The servant, un film de Joseph Losey (1963)
Un grand film en noir et blanc
On y retrouve une manière, une atmosphère, un indescriptible qui fait l'époque. Une sorte de monotone ennui, un profond psychologisme visant à montrer la fausseté des rapports entre les êtres malgré le bien être économique de cette décennie 60.
L'histoire se passe en Angleterre. Un jeune maître, Tony, décide de prendre à son service un valet, Hugo Barrett, lequel est frauduleux, aussi malhonnête que lui, mais un peu plus réaliste, donc un peu plus vicieux. Toute l'action se déroule en vase clos : la maison ; à part quelques incartades comme celle de la réconciliation entre le maître et son valet.

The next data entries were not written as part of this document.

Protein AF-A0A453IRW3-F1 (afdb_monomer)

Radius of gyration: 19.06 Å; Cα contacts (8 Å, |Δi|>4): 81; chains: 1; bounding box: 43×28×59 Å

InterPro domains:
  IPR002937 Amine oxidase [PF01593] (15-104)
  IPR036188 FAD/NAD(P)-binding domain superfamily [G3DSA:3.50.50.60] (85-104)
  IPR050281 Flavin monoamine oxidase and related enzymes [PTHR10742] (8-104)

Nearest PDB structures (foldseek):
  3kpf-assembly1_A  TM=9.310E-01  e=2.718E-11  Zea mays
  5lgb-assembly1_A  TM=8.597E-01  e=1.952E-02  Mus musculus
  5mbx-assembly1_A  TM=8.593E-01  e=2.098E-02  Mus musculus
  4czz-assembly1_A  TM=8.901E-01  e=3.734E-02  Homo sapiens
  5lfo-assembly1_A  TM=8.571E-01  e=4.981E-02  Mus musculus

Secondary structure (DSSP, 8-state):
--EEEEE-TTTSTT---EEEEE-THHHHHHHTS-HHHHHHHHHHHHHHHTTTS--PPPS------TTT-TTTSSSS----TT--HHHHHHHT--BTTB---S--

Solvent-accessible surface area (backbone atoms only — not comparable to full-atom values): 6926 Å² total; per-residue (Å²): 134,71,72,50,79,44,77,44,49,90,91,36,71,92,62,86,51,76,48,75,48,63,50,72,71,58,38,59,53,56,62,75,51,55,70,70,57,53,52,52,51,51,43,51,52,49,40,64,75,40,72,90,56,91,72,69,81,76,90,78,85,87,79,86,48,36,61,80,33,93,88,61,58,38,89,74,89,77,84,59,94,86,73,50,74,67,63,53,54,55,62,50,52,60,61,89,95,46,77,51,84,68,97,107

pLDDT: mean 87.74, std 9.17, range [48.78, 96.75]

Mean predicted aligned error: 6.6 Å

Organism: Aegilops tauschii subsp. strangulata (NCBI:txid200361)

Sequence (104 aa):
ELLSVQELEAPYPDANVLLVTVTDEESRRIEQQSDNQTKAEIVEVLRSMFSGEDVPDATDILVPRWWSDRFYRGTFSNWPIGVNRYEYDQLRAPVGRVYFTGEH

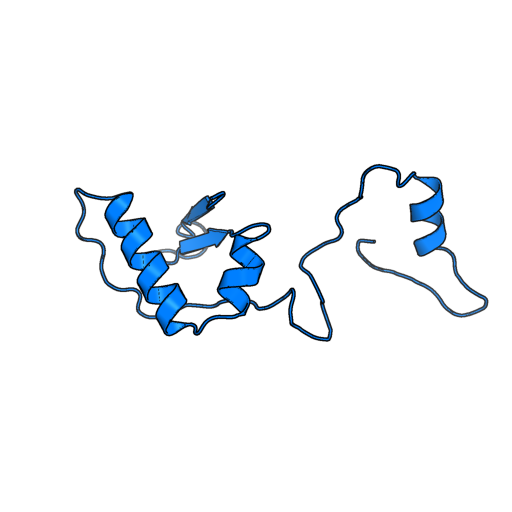Structure (mmCIF, N/CA/C/O backbone):
data_AF-A0A453IRW3-F1
#
_entry.id   AF-A0A453IRW3-F1
#
loop_
_atom_site.group_PDB
_atom_site.id
_atom_site.type_symbol
_atom_site.label_atom_id
_atom_site.label_alt_id
_atom_site.label_comp_id
_atom_site.label_asym_id
_atom_site.label_entity_id
_atom_site.label_seq_id
_atom_site.pdbx_PDB_ins_code
_atom_site.Cartn_x
_atom_site.Cartn_y
_atom_site.Cartn_z
_atom_site.occupancy
_atom_site.B_iso_or_equiv
_atom_site.auth_seq_id
_atom_site.auth_comp_id
_atom_site.auth_asym_id
_atom_site.auth_atom_id
_atom_site.pdbx_PDB_model_num
ATOM 1 N N . GLU A 1 1 ? 10.526 2.188 14.129 1.00 48.78 1 GLU A N 1
ATOM 2 C CA . GLU A 1 1 ? 9.561 1.972 13.034 1.00 48.78 1 GLU A CA 1
ATOM 3 C C . GLU A 1 1 ? 9.171 3.315 12.443 1.00 48.78 1 GLU A C 1
ATOM 5 O O . GLU A 1 1 ? 8.891 4.238 13.201 1.00 48.78 1 GLU A O 1
ATOM 10 N N . LEU A 1 2 ? 9.223 3.463 11.118 1.00 51.84 2 LEU A N 1
ATOM 11 C CA . LEU A 1 2 ? 8.681 4.639 10.436 1.00 51.84 2 LEU A CA 1
ATOM 12 C C . LEU A 1 2 ? 7.240 4.318 10.038 1.00 51.84 2 LEU A C 1
ATOM 14 O O . LEU A 1 2 ? 6.992 3.646 9.041 1.00 51.84 2 LEU A O 1
ATOM 18 N N . LEU A 1 3 ? 6.310 4.775 10.869 1.00 62.78 3 LEU A N 1
ATOM 19 C CA . LEU A 1 3 ? 4.873 4.740 10.634 1.00 62.78 3 LEU A CA 1
ATOM 20 C C . LEU A 1 3 ? 4.394 6.185 10.509 1.00 62.78 3 LEU A C 1
ATOM 22 O O . LEU A 1 3 ? 4.686 7.012 11.374 1.00 62.78 3 LEU A O 1
ATOM 26 N N . SER A 1 4 ? 3.668 6.498 9.439 1.00 76.19 4 SER A N 1
ATOM 27 C CA . SER A 1 4 ? 2.944 7.769 9.328 1.00 76.19 4 SER A CA 1
ATOM 28 C C . SER A 1 4 ? 1.455 7.493 9.211 1.00 76.19 4 SER A C 1
ATOM 30 O O . SER A 1 4 ? 1.061 6.689 8.367 1.00 76.19 4 SER A O 1
ATOM 32 N N . VAL A 1 5 ? 0.645 8.188 10.006 1.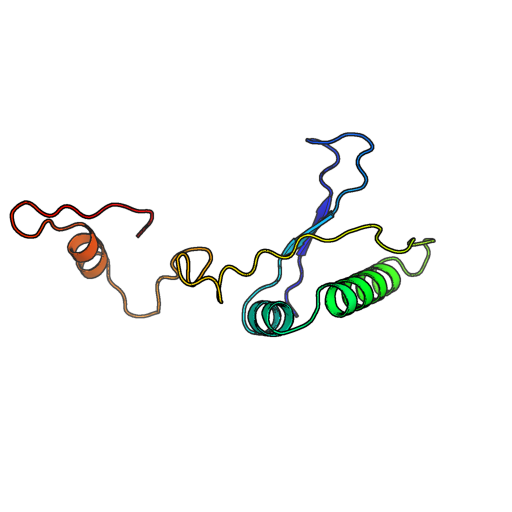00 77.25 5 VAL A N 1
ATOM 33 C CA . VAL A 1 5 ? -0.818 8.099 9.972 1.00 77.25 5 VAL A CA 1
ATOM 34 C C . VAL A 1 5 ? -1.372 9.419 9.445 1.00 77.25 5 VAL A C 1
ATOM 36 O O . VAL A 1 5 ? -0.950 10.487 9.887 1.00 77.25 5 VAL A O 1
ATOM 39 N N . GLN A 1 6 ? -2.285 9.345 8.483 1.00 79.25 6 GLN A N 1
ATOM 40 C CA . GLN A 1 6 ? -2.985 10.486 7.902 1.00 79.25 6 GLN A CA 1
ATOM 41 C C . GLN A 1 6 ? -4.489 10.243 7.962 1.00 79.25 6 GLN A C 1
ATOM 43 O O . GLN A 1 6 ? -4.968 9.167 7.605 1.00 79.25 6 GLN A O 1
ATOM 48 N N . GLU A 1 7 ? -5.233 11.253 8.389 1.00 77.81 7 GLU A N 1
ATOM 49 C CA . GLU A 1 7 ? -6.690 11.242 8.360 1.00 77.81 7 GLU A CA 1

Dès le début du contrat qui les lie, on sent que le rapport n'est pas celui entendu par les clauses du contrat. Un drame couve. Au début les rapports sont distants entre les deux hommes. Toutes les autres figures, ne sont, tout au long du film, que de vulgaires pièces d'échiquier, que les contractants déplacent au fur et à mesure qu'augmente « l'amour », l'adversité, la dépendance réciproque, en un mot : la connivence. C'est en ce sens qu'il faut voir la position de la fiancée du maître : pièce maîtresse oui, mais si facilement contournable pour un homme averti.
Qui du valet ou du maître est vraiment ce par quoi sa fonction le désigne ?
Toute l'analyse du rapport que fait Losey est basée sur une homosexualité latente entre les deux hommes. Elle est plus lucidement vécue de la part du valet. Leur rapport sado-maso ou maître-esclave, en sera le catalyseur : la scène de la douche, réalisée dans les limites décentes que permet l'époque, sera donc sous-entendue.
A partir de là, le lieu de l'action se resserre pour faire corps avec le lieu qui distribue le rapport de pouvoir : l'escalier. L'escalier sera la métaphore du rapport entre James Fox (Tony) et Dirk Bogarde (Hugo Barrett) : l'un dominant l'autre ; encore faut-il savoir lequel ?
Joseph Losey montre toute sa force et son talent dans ce film qui pourrait être aussi une nouvelle version de Dorian Gray, dans la mesure où le valet et son maître ne sont après tout qu'à la recherche d'une perpétuelle jeunesse que leur rapport leur interdit.